Anonymous accusations of assault are often discredited on the basis of their anonymity, but so are public allegations against famous men in positions of power, as defenders of the accused men suggest women who come forward are merely seeking attention and opportunity. Of course, this dismisses the reality that survivors have nothing to gain and everything to lose — their reputations, their safety, the safety of their families and loved ones — in coming forward.
Notably, a woman who publicly accused former Alabama Senate candidate Roy Moore of assaulting her as a teenager was the victim of an arson attack on her home last year. On the 2016 campaign trail, after roughly two dozen women accused Trump of sexual misconduct, the then-candidate unleashed character attack after character attack on each woman — including sharp criticisms of their looks and personal lives — before crowds numbering in the thousands.

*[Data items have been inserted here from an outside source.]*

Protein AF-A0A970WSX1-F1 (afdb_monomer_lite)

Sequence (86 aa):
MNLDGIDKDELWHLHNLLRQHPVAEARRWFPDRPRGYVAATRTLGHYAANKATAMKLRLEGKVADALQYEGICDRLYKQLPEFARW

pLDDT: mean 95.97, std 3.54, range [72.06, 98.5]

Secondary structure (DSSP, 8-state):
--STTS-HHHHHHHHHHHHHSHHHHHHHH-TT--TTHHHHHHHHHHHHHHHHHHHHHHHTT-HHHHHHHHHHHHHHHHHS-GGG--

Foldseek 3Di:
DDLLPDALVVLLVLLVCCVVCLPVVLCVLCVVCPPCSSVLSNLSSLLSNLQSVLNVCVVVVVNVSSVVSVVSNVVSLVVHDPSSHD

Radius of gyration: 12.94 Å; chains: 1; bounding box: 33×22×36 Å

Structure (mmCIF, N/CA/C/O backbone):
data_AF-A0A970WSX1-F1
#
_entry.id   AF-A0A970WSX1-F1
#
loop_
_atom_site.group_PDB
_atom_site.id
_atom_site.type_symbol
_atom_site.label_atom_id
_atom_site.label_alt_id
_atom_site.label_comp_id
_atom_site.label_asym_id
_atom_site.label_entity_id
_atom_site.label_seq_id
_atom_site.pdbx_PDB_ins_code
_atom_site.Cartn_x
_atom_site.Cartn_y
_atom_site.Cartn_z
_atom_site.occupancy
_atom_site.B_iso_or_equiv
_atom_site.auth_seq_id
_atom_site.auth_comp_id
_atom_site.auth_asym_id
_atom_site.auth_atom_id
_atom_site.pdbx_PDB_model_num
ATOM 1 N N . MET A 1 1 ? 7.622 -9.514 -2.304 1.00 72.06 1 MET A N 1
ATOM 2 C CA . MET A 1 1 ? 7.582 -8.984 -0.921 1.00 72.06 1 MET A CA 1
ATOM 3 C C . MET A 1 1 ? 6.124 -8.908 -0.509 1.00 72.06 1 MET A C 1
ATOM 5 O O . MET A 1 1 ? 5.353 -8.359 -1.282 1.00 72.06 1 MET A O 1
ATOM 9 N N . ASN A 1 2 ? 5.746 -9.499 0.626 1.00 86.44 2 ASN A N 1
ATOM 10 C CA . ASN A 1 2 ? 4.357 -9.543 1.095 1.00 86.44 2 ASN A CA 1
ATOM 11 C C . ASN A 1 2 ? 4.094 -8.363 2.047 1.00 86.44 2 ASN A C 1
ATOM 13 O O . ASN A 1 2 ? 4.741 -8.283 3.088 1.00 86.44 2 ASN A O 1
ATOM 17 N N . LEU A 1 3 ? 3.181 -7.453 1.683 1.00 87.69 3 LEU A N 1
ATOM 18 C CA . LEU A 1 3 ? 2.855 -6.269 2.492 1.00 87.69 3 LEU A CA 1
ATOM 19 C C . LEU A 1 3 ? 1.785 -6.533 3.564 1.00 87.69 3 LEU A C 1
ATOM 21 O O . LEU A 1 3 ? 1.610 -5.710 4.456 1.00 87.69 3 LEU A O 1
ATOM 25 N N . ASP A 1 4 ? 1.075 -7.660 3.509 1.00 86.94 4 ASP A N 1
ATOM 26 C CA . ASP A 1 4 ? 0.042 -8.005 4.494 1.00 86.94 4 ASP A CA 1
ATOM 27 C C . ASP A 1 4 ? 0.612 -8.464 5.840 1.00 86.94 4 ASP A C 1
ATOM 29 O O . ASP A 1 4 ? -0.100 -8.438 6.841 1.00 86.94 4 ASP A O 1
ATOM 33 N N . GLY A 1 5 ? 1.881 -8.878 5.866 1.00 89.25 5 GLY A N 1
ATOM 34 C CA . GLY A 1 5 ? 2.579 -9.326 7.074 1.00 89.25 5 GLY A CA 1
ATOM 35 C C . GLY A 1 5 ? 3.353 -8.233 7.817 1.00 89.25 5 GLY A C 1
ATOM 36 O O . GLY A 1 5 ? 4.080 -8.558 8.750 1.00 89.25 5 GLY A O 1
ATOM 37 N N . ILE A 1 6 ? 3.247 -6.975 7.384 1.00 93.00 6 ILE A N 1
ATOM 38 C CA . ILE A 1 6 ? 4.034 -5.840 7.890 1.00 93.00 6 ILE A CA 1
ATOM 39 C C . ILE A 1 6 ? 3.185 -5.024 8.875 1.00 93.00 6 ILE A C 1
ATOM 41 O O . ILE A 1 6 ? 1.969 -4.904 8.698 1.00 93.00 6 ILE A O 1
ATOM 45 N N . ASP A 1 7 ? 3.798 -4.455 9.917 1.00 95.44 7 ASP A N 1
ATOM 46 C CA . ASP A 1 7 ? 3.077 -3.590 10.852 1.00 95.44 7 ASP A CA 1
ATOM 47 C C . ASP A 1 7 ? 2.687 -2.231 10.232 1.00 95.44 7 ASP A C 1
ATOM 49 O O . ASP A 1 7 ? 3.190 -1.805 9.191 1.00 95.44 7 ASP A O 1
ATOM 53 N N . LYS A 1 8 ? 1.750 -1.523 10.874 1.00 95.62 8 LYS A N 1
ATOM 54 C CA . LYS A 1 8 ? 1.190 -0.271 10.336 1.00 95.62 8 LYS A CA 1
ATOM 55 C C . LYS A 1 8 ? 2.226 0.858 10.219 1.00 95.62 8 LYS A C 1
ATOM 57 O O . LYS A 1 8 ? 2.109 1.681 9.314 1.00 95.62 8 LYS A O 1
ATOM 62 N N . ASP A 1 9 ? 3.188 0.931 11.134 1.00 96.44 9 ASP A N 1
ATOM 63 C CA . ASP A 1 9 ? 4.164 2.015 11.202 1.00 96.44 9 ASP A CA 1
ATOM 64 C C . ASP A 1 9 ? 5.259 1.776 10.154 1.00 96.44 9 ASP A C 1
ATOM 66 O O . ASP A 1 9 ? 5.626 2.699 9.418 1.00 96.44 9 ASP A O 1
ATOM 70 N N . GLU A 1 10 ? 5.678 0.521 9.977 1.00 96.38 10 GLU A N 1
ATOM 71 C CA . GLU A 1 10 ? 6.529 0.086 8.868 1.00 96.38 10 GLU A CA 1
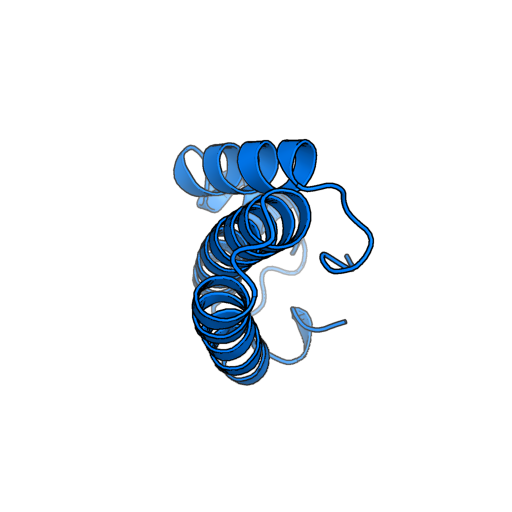ATOM 72 C C . GLU A 1 10 ? 5.861 0.313 7.504 1.00 96.38 10 GLU A C 1
A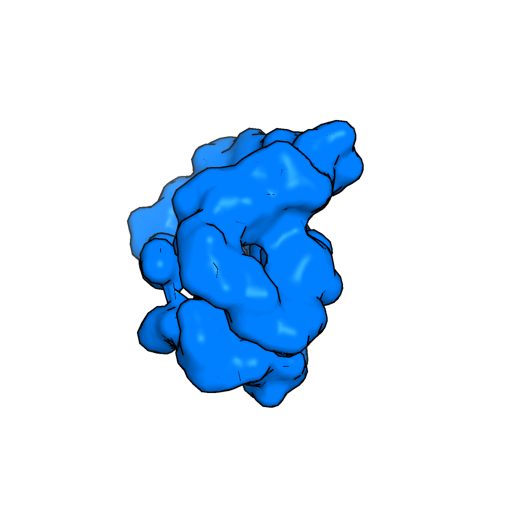TOM 74 O O . GLU A 1 10 ? 6.486 0.859 6.591 1.00 96.38 10 GLU A O 1
ATOM 79 N N . LEU A 1 11 ? 4.572 -0.012 7.354 1.00 97.19 11 LEU A N 1
ATOM 80 C CA . LEU A 1 11 ? 3.810 0.270 6.131 1.00 97.19 11 LEU A CA 1
ATOM 81 C C . LEU A 1 11 ? 3.723 1.773 5.834 1.00 97.19 11 LEU A C 1
ATOM 83 O O . LEU A 1 11 ? 3.830 2.197 4.678 1.00 97.19 11 LEU A O 1
ATOM 87 N N . TRP A 1 12 ? 3.557 2.602 6.864 1.00 97.38 12 TRP A N 1
ATOM 88 C CA . TRP A 1 12 ? 3.544 4.052 6.696 1.00 97.38 12 TRP A CA 1
ATOM 89 C C . TRP A 1 12 ? 4.924 4.596 6.312 1.00 97.38 12 TRP A C 1
ATOM 91 O O . TRP A 1 12 ? 5.040 5.458 5.433 1.00 97.38 12 TRP A O 1
ATOM 101 N N . HIS A 1 13 ? 5.988 4.074 6.924 1.00 96.75 13 HIS A N 1
ATOM 102 C CA . HIS A 1 13 ? 7.361 4.395 6.542 1.00 96.75 13 HIS A CA 1
ATOM 103 C C . HIS A 1 13 ? 7.629 4.017 5.081 1.00 96.75 13 HIS A C 1
ATOM 105 O O . HIS A 1 13 ? 8.122 4.838 4.305 1.00 96.75 13 HIS A O 1
ATOM 111 N N . LEU A 1 14 ? 7.210 2.816 4.682 1.00 95.75 14 LEU A N 1
ATOM 112 C CA . LEU A 1 14 ? 7.312 2.315 3.320 1.00 95.75 14 LEU A CA 1
ATOM 113 C C . LEU A 1 14 ? 6.593 3.222 2.320 1.00 95.75 14 LEU A C 1
ATOM 115 O O . LEU A 1 14 ? 7.167 3.585 1.295 1.00 95.75 14 LEU A O 1
ATOM 119 N N . HIS A 1 15 ? 5.364 3.646 2.627 1.00 96.75 15 HIS A N 1
ATOM 120 C CA . HIS A 1 15 ? 4.644 4.616 1.804 1.00 96.75 15 HIS A CA 1
ATOM 121 C C . HIS A 1 15 ? 5.465 5.894 1.585 1.00 96.75 15 HIS A C 1
ATOM 123 O O . HIS A 1 15 ? 5.612 6.350 0.448 1.00 96.75 15 HIS A O 1
ATOM 129 N N . ASN A 1 16 ? 6.021 6.464 2.658 1.00 97.12 16 ASN A N 1
ATOM 130 C CA . ASN A 1 16 ? 6.816 7.687 2.571 1.00 97.12 16 ASN A CA 1
ATOM 131 C C . ASN A 1 16 ? 8.074 7.486 1.720 1.00 97.12 16 ASN A C 1
ATOM 133 O O . ASN A 1 16 ? 8.359 8.322 0.860 1.00 97.12 16 ASN A O 1
ATOM 137 N N . LEU A 1 17 ? 8.772 6.364 1.906 1.00 95.81 17 LEU A N 1
ATOM 138 C CA . LEU A 1 17 ? 9.957 6.007 1.133 1.00 95.81 17 LEU A CA 1
ATOM 139 C C . LEU A 1 17 ? 9.633 5.900 -0.365 1.00 95.81 17 LEU A C 1
ATOM 141 O O . LEU A 1 17 ? 10.280 6.543 -1.193 1.00 95.81 17 LEU A O 1
ATOM 145 N N . LEU A 1 18 ? 8.583 5.153 -0.720 1.00 95.12 18 LEU A N 1
ATOM 146 C CA . LEU A 1 18 ? 8.167 4.963 -2.112 1.00 95.12 18 LEU A CA 1
ATOM 147 C C . LEU A 1 18 ? 7.646 6.251 -2.759 1.00 95.12 18 LEU A C 1
ATOM 149 O O . LEU A 1 18 ? 7.778 6.432 -3.970 1.00 95.12 18 LEU A O 1
ATOM 153 N N . ARG A 1 19 ? 7.072 7.162 -1.967 1.00 94.69 19 ARG A N 1
ATOM 154 C CA . ARG A 1 19 ? 6.637 8.482 -2.434 1.00 94.69 19 ARG A CA 1
ATOM 155 C C . ARG A 1 19 ? 7.818 9.411 -2.714 1.00 94.69 19 ARG A C 1
ATOM 157 O O . ARG A 1 19 ? 7.782 10.143 -3.700 1.00 94.69 19 ARG A O 1
ATOM 164 N N . GLN A 1 20 ? 8.846 9.388 -1.867 1.00 95.81 20 GLN A N 1
ATOM 165 C CA . GLN A 1 20 ? 10.033 10.240 -1.999 1.00 95.81 20 GLN A CA 1
ATOM 166 C C . GLN A 1 20 ? 10.998 9.733 -3.077 1.00 95.81 20 GLN A C 1
ATOM 168 O O . GLN A 1 20 ? 11.546 10.524 -3.844 1.00 95.81 20 GLN A O 1
ATOM 173 N N . HIS A 1 21 ? 11.174 8.413 -3.177 1.00 95.06 21 HIS A N 1
ATOM 174 C CA . HIS A 1 21 ? 12.181 7.788 -4.036 1.00 95.06 21 HIS A CA 1
ATOM 175 C C . HIS A 1 21 ? 11.606 6.705 -4.970 1.00 95.06 21 HIS A C 1
ATOM 177 O O . HIS A 1 21 ? 12.161 5.607 -5.057 1.00 95.06 21 HIS A O 1
ATOM 183 N N . PRO A 1 22 ? 10.540 6.988 -5.748 1.00 92.31 22 PRO A N 1
ATOM 184 C CA . PRO A 1 22 ? 9.805 5.959 -6.484 1.00 92.31 22 PRO A CA 1
ATOM 185 C C . PRO A 1 22 ? 10.662 5.218 -7.511 1.00 92.31 22 PRO A C 1
ATOM 187 O O . PRO A 1 22 ? 10.517 4.016 -7.673 1.00 92.31 22 PRO A O 1
ATOM 190 N N . VAL A 1 23 ? 11.562 5.909 -8.218 1.00 94.88 23 VAL A N 1
ATOM 191 C CA . VAL A 1 23 ? 12.395 5.280 -9.260 1.00 94.88 23 VAL A CA 1
ATOM 192 C C . VAL A 1 23 ? 13.534 4.461 -8.656 1.00 94.88 23 VAL A C 1
ATOM 194 O O . VAL A 1 23 ? 13.835 3.380 -9.160 1.00 94.88 23 VAL A O 1
ATOM 197 N N . ALA A 1 24 ? 14.174 4.968 -7.599 1.00 96.69 24 ALA A N 1
ATOM 198 C CA . ALA A 1 24 ? 15.282 4.278 -6.946 1.00 96.69 24 ALA A CA 1
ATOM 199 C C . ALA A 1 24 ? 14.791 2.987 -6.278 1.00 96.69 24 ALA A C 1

On Tuesday, The New York Times reported that Ford is now being subjected to death threats and has had to evacuate her home and request security for herself and her family. Women like Ford come forward not for any perceived advantage, but despite being aware that doing so is certainly against their best interests and safety.
Anywhere from 63 to 90 percent of sexual assaults go unreported, with survivors often citing fear of being blamed, intimidated by law enforcement, socially ostracized, and, of course, disbelieved as reasons for not reporting. If survivors choose to come forward at all, it's not uncommon for them to do so after years of private grappling, and as a result, the evidence they are capable of providing is often limited to their own testimony.
In light of the inherently gendered nature of credibility and who is more likely to receive trust and sympathy — as we're already seeing with the response to allegations against Kavanaugh — it should hardly be surprising that so few survivors come forward.
When we treat accused men as if they're the ones being victimized and oppressed, we create a false equivalence between holding male abusers accountable and the traumatic experience of being subjected to sexual assault. We suggest that these two entirely different experiences are somehow comparable; that the act of assaulting someone and the act of coming forward are somehow both oppressive behaviors. And even more dangerously, we suggest that sexual assault is something women lie about to victimize men. The appropriation of victimhood by men accused of sexual assault is dangerous in any space — and certainly in Congress, as senators prepare to make a decision that could alter the future of the country.